The work done by gravity can be found by multiplying the change in potential energy by gravity:
Work = m * g * h, where m is the mass, g is the acceleration due to gravity, and h is the height. In this case, the change in potential energy is equal to the work done by gravity.
Work = (87.5 kg) * (9.8 m/s^2) * (15.5 m) = 12845.5 J.
However, note that the work done by gravity should have a negative sign since gravity is acting in the opposite direction of the displacement. Therefore, the correct answer is -12845.5 J.

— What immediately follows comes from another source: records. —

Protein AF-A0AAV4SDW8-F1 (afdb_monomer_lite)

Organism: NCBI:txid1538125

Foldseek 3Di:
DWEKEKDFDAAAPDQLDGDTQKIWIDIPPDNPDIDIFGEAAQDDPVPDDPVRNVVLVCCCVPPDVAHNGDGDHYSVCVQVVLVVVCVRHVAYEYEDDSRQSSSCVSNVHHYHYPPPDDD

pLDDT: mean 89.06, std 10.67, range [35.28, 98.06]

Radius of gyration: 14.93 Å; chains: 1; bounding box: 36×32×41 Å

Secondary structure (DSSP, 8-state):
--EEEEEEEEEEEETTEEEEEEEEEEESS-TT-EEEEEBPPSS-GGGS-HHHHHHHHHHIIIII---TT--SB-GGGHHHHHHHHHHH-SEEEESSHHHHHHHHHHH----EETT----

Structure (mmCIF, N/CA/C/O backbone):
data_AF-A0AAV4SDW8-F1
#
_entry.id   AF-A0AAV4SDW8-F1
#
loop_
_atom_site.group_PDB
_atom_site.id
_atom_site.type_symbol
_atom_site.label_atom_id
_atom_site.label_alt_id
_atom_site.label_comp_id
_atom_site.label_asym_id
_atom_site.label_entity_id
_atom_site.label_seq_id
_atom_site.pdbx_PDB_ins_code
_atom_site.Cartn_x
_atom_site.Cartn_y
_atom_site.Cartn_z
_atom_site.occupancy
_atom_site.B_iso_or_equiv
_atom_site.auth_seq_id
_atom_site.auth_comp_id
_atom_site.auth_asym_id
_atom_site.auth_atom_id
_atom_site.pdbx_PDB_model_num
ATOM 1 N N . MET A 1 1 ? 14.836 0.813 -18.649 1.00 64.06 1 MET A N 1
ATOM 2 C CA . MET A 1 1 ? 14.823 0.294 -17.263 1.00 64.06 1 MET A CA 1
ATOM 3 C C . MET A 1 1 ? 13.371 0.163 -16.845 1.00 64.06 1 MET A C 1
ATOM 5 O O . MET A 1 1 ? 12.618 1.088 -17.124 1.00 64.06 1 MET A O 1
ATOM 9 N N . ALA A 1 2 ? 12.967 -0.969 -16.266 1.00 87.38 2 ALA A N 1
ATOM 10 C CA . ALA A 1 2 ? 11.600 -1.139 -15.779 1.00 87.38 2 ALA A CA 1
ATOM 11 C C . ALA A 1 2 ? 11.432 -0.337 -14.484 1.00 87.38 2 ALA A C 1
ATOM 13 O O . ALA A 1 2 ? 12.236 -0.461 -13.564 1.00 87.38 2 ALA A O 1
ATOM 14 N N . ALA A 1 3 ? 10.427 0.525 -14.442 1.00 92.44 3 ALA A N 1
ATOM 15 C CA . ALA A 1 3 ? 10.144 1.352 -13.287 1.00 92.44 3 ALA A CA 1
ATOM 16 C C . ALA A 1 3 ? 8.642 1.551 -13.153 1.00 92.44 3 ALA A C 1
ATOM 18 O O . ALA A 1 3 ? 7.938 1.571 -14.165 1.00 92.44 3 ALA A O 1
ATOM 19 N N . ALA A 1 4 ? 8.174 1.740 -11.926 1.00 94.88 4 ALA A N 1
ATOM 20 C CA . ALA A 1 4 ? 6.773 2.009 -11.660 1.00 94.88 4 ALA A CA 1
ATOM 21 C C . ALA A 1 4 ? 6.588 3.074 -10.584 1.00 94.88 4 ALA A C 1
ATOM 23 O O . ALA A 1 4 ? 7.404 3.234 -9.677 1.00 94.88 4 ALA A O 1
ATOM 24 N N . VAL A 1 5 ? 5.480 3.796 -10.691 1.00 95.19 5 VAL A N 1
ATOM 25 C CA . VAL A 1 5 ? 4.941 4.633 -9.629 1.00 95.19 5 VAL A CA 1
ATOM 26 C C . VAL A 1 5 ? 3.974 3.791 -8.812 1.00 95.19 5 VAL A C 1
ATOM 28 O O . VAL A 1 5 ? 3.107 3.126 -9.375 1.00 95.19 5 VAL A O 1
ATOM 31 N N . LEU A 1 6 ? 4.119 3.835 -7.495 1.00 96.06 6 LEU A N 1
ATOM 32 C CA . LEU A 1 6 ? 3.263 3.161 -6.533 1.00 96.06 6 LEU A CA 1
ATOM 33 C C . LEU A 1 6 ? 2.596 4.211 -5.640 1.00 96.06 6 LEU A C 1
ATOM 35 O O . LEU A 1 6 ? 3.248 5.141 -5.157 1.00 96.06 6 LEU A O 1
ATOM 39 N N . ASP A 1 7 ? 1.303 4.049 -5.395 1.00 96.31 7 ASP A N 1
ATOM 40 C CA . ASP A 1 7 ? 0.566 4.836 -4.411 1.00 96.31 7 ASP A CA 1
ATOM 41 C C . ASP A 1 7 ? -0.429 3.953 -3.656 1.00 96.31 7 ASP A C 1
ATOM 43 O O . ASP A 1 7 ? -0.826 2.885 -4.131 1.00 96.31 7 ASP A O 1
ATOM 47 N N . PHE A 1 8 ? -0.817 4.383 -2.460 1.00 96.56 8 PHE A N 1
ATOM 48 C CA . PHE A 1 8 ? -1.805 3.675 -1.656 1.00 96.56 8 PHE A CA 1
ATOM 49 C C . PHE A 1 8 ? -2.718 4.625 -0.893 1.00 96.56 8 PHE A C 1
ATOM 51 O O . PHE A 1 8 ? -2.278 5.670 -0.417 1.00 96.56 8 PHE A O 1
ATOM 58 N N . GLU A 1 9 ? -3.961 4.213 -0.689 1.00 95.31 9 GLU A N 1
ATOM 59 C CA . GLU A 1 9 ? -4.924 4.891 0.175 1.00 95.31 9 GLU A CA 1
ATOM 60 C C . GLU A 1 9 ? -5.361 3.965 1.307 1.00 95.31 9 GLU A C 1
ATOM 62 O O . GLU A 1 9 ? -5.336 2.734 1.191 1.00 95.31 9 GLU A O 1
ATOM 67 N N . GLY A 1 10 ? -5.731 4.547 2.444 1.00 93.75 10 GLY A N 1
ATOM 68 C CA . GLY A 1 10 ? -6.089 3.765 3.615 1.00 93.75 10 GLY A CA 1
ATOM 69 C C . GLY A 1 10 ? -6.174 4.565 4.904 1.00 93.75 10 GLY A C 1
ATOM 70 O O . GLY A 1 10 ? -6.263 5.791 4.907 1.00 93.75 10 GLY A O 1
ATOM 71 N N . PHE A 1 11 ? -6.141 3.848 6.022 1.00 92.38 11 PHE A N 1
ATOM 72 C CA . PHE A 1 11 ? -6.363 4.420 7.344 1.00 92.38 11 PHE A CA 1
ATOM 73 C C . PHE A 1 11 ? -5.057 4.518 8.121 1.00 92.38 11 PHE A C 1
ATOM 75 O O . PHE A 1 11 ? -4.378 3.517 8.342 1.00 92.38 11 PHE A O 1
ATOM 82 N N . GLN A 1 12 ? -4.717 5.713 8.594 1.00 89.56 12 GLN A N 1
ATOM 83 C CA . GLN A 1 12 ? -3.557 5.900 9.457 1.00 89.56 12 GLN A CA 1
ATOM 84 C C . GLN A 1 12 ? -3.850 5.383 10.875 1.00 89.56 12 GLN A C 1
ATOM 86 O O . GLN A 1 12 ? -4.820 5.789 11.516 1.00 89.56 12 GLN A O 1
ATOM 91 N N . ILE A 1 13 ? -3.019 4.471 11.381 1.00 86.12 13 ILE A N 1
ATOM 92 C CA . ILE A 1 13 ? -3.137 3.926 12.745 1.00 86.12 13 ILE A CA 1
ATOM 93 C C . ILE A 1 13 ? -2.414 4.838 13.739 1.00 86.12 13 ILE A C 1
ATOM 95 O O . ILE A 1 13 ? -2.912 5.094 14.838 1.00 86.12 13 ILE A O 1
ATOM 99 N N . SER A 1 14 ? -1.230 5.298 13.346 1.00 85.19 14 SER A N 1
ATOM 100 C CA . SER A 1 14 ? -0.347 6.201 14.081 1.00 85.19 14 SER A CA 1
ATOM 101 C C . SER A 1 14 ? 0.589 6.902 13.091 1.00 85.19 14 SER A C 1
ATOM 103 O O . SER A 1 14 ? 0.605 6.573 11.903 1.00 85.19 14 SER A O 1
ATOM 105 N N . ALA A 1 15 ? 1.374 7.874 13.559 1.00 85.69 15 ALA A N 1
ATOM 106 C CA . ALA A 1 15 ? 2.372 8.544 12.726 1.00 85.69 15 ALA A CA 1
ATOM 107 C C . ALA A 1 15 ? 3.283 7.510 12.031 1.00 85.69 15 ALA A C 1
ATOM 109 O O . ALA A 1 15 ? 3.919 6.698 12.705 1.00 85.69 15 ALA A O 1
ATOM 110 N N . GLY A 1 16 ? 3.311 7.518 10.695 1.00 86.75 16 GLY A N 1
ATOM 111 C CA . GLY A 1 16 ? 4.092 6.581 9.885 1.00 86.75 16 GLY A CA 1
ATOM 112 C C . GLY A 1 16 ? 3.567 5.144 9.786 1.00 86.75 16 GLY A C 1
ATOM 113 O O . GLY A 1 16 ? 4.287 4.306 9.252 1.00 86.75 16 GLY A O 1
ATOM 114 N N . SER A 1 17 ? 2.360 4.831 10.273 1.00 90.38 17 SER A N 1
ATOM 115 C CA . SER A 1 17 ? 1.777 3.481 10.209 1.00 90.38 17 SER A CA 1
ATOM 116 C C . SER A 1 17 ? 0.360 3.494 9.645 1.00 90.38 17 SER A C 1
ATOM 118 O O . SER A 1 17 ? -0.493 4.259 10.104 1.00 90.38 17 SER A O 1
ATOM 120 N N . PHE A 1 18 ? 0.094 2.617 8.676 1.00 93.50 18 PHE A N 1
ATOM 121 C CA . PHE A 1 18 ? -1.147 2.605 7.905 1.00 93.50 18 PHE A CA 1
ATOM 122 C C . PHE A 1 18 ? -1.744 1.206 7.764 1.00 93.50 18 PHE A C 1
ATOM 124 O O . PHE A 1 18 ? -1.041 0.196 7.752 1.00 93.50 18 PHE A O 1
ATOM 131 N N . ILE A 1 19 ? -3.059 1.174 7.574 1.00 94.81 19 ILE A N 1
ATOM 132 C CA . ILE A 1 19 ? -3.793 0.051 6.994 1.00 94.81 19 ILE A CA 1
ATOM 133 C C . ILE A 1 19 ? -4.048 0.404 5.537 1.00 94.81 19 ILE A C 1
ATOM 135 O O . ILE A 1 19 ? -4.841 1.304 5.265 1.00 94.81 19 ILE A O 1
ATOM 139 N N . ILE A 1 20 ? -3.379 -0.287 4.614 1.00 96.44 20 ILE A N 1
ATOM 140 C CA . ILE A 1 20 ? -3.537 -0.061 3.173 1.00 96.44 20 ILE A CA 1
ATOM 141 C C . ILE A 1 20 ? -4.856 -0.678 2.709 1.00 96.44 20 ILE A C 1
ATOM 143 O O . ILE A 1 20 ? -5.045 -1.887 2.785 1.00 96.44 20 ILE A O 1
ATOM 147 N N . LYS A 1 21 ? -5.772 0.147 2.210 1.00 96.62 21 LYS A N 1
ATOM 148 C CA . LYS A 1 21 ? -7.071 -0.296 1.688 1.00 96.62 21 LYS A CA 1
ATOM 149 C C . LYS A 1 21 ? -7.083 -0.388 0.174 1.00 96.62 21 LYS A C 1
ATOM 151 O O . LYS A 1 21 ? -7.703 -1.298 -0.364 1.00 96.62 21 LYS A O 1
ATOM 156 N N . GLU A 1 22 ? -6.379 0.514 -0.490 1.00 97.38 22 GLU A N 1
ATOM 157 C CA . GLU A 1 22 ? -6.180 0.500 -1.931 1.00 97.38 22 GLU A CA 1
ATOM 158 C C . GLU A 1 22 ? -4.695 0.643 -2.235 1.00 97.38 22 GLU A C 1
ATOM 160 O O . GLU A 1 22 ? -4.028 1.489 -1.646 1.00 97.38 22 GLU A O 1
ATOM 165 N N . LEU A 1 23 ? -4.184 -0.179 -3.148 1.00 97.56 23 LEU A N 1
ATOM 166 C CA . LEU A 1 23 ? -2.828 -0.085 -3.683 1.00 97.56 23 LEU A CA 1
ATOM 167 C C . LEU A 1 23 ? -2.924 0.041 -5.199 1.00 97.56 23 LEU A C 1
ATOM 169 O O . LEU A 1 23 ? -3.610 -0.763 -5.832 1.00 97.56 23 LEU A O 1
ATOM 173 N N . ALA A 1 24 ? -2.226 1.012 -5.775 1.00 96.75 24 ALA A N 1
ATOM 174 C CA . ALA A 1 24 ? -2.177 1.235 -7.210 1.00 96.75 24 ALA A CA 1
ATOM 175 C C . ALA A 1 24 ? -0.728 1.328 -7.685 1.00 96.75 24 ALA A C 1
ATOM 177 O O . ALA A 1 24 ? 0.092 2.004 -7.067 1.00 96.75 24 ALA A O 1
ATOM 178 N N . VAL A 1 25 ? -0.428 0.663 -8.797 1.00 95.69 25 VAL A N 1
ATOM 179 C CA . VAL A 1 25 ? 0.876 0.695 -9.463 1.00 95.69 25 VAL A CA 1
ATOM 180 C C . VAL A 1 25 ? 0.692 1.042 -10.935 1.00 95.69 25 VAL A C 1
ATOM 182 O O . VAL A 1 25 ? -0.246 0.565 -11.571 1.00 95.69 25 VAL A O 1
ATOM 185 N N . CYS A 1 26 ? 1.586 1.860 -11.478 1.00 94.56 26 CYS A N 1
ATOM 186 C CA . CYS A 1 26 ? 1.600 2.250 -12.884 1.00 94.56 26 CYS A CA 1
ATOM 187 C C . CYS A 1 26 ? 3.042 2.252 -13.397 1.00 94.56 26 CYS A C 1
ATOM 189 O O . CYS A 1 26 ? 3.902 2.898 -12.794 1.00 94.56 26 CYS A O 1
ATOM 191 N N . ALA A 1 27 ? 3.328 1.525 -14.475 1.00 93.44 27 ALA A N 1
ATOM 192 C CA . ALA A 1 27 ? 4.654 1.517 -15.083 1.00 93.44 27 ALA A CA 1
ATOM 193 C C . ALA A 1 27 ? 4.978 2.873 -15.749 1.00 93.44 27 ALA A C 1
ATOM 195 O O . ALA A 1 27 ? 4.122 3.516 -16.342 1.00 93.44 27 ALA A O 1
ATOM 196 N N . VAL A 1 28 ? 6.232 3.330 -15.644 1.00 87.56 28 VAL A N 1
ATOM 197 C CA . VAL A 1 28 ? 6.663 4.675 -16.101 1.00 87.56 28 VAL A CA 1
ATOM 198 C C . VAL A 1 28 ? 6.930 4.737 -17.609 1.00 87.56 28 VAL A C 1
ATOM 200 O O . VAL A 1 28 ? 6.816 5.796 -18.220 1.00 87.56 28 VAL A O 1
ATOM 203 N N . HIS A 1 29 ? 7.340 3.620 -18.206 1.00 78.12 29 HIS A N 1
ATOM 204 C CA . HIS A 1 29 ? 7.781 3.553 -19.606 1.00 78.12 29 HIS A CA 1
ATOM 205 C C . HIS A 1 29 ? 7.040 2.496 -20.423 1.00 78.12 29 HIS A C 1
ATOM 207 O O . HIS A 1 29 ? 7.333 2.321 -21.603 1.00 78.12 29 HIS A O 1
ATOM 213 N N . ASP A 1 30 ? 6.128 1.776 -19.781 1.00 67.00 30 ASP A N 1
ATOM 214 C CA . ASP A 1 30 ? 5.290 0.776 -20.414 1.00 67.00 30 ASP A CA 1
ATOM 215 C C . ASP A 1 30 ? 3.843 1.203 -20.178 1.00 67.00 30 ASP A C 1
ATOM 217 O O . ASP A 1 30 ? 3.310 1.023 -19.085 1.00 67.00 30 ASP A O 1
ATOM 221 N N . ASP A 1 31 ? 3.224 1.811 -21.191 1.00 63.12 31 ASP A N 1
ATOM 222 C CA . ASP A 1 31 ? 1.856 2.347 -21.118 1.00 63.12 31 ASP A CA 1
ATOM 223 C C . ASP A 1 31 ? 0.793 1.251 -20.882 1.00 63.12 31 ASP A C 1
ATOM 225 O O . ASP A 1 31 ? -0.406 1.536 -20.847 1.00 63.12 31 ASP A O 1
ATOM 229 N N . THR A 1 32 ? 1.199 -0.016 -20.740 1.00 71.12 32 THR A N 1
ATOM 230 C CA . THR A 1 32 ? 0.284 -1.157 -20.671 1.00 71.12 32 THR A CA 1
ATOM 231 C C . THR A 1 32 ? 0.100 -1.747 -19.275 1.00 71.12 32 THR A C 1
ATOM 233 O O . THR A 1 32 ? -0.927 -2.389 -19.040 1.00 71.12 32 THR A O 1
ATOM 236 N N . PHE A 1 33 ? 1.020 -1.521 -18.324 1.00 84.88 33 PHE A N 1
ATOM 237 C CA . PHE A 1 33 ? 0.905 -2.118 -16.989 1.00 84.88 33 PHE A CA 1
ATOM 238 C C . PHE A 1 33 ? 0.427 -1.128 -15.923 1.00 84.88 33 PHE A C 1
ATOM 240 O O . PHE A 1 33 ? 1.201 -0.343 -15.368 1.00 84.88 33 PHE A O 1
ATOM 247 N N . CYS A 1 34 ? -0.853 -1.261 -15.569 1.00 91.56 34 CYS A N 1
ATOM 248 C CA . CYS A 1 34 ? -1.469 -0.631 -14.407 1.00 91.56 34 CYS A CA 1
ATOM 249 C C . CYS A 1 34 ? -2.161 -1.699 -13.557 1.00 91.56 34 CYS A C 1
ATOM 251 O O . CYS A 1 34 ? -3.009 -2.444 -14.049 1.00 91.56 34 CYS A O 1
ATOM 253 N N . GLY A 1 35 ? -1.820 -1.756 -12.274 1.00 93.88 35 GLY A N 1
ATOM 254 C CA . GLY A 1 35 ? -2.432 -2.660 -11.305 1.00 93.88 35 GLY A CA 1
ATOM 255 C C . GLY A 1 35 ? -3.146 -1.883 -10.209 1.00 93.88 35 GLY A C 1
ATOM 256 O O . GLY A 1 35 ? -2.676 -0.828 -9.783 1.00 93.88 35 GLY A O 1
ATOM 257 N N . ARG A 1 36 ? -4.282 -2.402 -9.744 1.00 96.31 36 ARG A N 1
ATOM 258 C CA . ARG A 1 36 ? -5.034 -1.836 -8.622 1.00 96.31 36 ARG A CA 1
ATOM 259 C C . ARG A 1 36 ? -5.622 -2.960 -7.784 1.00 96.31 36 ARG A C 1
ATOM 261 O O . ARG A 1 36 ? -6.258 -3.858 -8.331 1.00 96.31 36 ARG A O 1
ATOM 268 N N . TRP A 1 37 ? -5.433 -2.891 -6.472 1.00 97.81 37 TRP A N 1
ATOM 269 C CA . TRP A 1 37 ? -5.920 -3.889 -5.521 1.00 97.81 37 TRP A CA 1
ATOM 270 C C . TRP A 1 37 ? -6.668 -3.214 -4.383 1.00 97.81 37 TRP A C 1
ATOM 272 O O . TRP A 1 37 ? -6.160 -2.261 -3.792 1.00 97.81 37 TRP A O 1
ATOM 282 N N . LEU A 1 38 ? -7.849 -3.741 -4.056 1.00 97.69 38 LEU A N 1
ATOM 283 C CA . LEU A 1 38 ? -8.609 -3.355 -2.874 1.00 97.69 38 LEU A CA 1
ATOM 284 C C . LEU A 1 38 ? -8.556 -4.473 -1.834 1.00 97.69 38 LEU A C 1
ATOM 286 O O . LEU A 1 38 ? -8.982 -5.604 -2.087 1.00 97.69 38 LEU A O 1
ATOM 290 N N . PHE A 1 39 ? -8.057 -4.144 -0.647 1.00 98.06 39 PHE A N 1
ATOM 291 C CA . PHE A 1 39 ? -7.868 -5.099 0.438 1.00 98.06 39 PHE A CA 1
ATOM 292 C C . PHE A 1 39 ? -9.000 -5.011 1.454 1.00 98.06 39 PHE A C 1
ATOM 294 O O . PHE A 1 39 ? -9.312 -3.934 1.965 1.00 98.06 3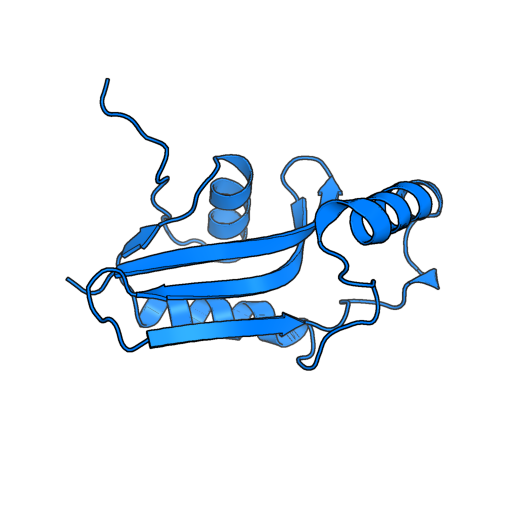9 PHE A O 1
ATOM 301 N N . LYS A 1 40 ? -9.561 -6.164 1.822 1.00 96.94 40 LYS A N 1
ATOM 302 C CA . LYS A 1 40 ? -10.414 -6.332 3.005 1.00 96.94 40 LYS A CA 1
ATOM 303 C C . LYS A 1 40 ? -9.664 -5.891 4.263 1.00 96.94 40 LYS A C 1
ATOM 305 O O . LYS A 1 40 ? -8.434 -5.930 4.280 1.00 96.94 40 LYS A O 1
ATOM 310 N N . PRO A 1 41 ? -10.358 -5.450 5.321 1.00 93.69 41 PRO A N 1
ATOM 311 C CA . PRO A 1 41 ? -9.674 -5.037 6.537 1.00 93.69 41 PRO A CA 1
ATOM 312 C C . PRO A 1 41 ? -8.955 -6.226 7.206 1.00 93.69 41 PRO A C 1
ATOM 314 O O . PRO A 1 41 ? -9.425 -7.361 7.106 1.00 93.69 41 PRO A O 1
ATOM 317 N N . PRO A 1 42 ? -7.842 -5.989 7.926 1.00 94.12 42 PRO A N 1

c) What constant force (N) could the motor have exerted to cause this motion?
To find the constant force exerted by the motor, we can use the work-energy theorem. The work done by the motor is equal to the change in kinetic energy:
Work = Change in Kinetic Energy.
So, we can write:
Work = (1/2) * m * v^2.
Rearranging the equation, we get:
Force * Distance = (1/2) * m * v^2.
Substituting the given values, we have:
Force * 15.5 m = (1/2) * (87.5 kg) * (15.6 m/s)^2.
Solving for the force, we find:
Force = (0.5 * 87.5 kg * (15.6 m/s)^2) / 15.5 m.
Evaluating the expression, we get:
Force ≈ 811.55 N (rounded to three significant figures).
So, in summary:
a) The work done by the motor is 1356.25 J.
b) The work done by gravity is -12845.5 J.
c) The constant force exerted by the motor is approximately 811.55 N.
Please double-check your calculations based on these explanations and let me know if you have any further questions.